Philosophy & Approach
SJIA is a complex, systemic disease that can effect multiple organs if not under adequate control. While there are some biologic medications that are used for SJIA, there is no cure. The best that patients can hope for is for the disease to go into remission. The currently used biologic medications provide adequate control for only some of the patients. Other patients bounce from biologic to biologic, trying different combination of biologics and other immunosuppressive medications. A third group of patients are completely refractory, remaining under control only with systemic steroids.
The SJIA Foundation is focused on finding better treatments and a cure for all SJIA patients, with a special focus on patients who are refractory to current biologics.
SJIA being a rare disease, there are few medications developed specifically for it. Instead, many of the medications have come from other, more common inflammatory diseases , the current drugs have often come from other inflammatory diseases. As such a good place to look at is other inflammatory diseases for drugs to reposition or repurpose.
The diseases we currently track are
- Rheumatoid Arthritis (being a common disease, attracts a lot of drug development and clinical trials)
- HLH (is a good place to look for drugs for MAS)
- Other Auto-inflammatory diseases such as NLRC4 Mutation, CAPS (because the genetic basis is better understood than SJIA, targeted drug development is more possible)
- Still’s Disease (sometimes drugs are first tested in Still’s Disease since clinical trials with Pediatric patients are more complex)
The Next Gen Drugs in SJIA Conference (in October 2017) was the first effort to identify a pipeline of drugs that are in development for SJIA or similar diseases. At the conference, there were talks related to below drugs and cell therapies.

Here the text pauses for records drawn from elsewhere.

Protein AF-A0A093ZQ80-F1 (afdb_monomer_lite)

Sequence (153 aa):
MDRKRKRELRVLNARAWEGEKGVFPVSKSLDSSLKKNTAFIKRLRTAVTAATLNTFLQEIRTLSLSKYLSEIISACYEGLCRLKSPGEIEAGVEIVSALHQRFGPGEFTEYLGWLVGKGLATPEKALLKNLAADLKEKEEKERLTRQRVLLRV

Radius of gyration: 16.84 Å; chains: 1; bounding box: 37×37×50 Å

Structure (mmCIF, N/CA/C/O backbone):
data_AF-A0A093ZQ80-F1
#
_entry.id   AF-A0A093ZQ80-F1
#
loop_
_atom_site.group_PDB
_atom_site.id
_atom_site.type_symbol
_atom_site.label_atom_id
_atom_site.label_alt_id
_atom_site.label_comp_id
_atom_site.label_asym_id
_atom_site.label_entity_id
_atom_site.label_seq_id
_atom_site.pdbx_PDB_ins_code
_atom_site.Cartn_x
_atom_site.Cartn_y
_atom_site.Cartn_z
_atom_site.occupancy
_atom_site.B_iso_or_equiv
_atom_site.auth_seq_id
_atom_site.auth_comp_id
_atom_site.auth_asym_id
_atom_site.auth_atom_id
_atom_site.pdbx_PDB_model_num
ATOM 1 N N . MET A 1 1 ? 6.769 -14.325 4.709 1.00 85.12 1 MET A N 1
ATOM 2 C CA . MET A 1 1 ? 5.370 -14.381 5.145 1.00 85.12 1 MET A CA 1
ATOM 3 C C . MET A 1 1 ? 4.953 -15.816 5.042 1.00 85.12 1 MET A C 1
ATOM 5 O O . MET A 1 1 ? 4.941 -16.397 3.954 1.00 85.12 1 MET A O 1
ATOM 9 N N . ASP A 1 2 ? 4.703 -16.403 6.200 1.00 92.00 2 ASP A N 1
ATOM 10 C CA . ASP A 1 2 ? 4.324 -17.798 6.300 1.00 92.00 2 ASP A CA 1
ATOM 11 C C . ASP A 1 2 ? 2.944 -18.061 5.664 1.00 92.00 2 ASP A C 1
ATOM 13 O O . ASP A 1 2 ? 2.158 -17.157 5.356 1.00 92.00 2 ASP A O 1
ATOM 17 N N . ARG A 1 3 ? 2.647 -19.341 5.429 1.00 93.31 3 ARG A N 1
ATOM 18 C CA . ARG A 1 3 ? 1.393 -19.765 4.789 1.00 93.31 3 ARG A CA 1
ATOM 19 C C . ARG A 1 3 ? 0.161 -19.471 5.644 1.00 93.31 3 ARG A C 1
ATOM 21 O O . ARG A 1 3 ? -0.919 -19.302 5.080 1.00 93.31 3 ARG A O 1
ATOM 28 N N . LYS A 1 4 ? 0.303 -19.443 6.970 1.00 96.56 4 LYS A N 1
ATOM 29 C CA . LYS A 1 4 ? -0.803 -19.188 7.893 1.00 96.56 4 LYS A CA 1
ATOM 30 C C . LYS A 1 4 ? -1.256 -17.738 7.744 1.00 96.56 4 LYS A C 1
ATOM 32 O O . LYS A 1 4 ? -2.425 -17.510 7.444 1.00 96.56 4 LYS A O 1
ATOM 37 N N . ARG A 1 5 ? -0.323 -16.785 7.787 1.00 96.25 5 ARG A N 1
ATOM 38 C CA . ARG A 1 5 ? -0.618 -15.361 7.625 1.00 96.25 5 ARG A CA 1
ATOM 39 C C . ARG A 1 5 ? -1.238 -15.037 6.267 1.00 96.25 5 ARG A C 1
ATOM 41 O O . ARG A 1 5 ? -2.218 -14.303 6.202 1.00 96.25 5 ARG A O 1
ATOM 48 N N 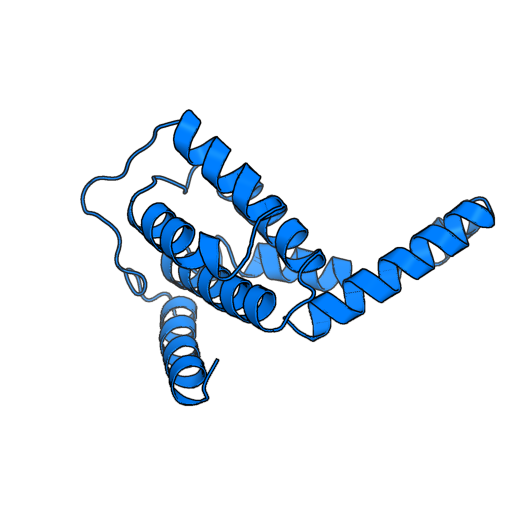. LYS A 1 6 ? -0.755 -15.658 5.182 1.00 95.12 6 LYS A N 1
ATOM 49 C CA . LYS A 1 6 ? -1.372 -15.514 3.847 1.00 95.12 6 LYS A CA 1
ATOM 50 C C . LYS A 1 6 ? -2.839 -15.955 3.821 1.00 95.12 6 LYS A C 1
ATOM 52 O O . LYS A 1 6 ? -3.660 -15.311 3.174 1.00 95.12 6 LYS A O 1
ATOM 57 N N . ARG A 1 7 ? -3.179 -17.053 4.508 1.00 97.31 7 ARG A N 1
ATOM 58 C CA . ARG A 1 7 ? -4.566 -17.538 4.607 1.00 97.31 7 ARG A CA 1
ATOM 59 C C . ARG A 1 7 ? -5.431 -16.595 5.435 1.00 97.31 7 ARG A C 1
ATOM 61 O O . ARG A 1 7 ? -6.541 -16.296 5.015 1.00 97.31 7 ARG A O 1
ATOM 68 N N . GLU A 1 8 ? -4.912 -16.100 6.555 1.00 97.94 8 GLU A N 1
ATOM 69 C CA . GLU A 1 8 ? -5.604 -15.109 7.386 1.00 97.94 8 GLU A CA 1
ATOM 70 C C . GLU A 1 8 ? -5.934 -13.845 6.585 1.00 97.94 8 GLU A C 1
ATOM 72 O O . GLU A 1 8 ? -7.095 -13.445 6.525 1.00 97.94 8 GLU A O 1
ATOM 77 N N . LEU A 1 9 ? -4.941 -13.262 5.903 1.00 98.12 9 LEU A N 1
ATOM 78 C CA . LEU A 1 9 ? -5.149 -12.082 5.062 1.00 98.12 9 LEU A CA 1
ATOM 79 C C . LEU A 1 9 ? -6.149 -12.352 3.939 1.00 98.12 9 LEU A C 1
ATOM 81 O O . LEU A 1 9 ? -7.009 -11.516 3.690 1.00 98.12 9 LEU A O 1
ATOM 85 N N . ARG A 1 10 ? -6.096 -13.526 3.297 1.00 98.06 10 ARG A N 1
ATOM 86 C CA . ARG A 1 10 ? -7.072 -13.900 2.264 1.00 98.06 10 ARG A CA 1
ATOM 87 C C . ARG A 1 10 ? -8.503 -13.909 2.803 1.00 98.06 10 ARG A C 1
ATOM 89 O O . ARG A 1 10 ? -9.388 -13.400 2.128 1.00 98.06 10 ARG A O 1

Currently the SJIA drugs and cell therapies we are tracking
- IL18-BP from AB2Bio: FDA just granted it breakthrough therapy status
- Emapalumab or NI-0501 from Novimmune
- Newer IL6 blockers
- Mesenchymal Stem Cells
- Hematopoietic Stem Cell Transplantation
- Jak Inhibitors: Tofacitinib & Baricitinib
- IL17 Blockers: Secukinumab, Brodalumab
SJIA Pipeline: (Coming Soon)
The SJIA Drug Pipeline is the primary way we decide what research we track what basic or translational research we want to focus on. The pipeline identifies the major drug programs in development, and tracks their progress from basic research through clinical trials.
How we support research
We support research projects that are focused on the goals listed above. Our support for research projects projects goes beyond grants. Any research project we partner with, we can provide patient input at any stage in the project, we can write letters of support for funding agencies, we can help get feedback from SJIA parents through surveys and other methods.
If you have a project that fits our goals, please write to us and we can discuss how we can help.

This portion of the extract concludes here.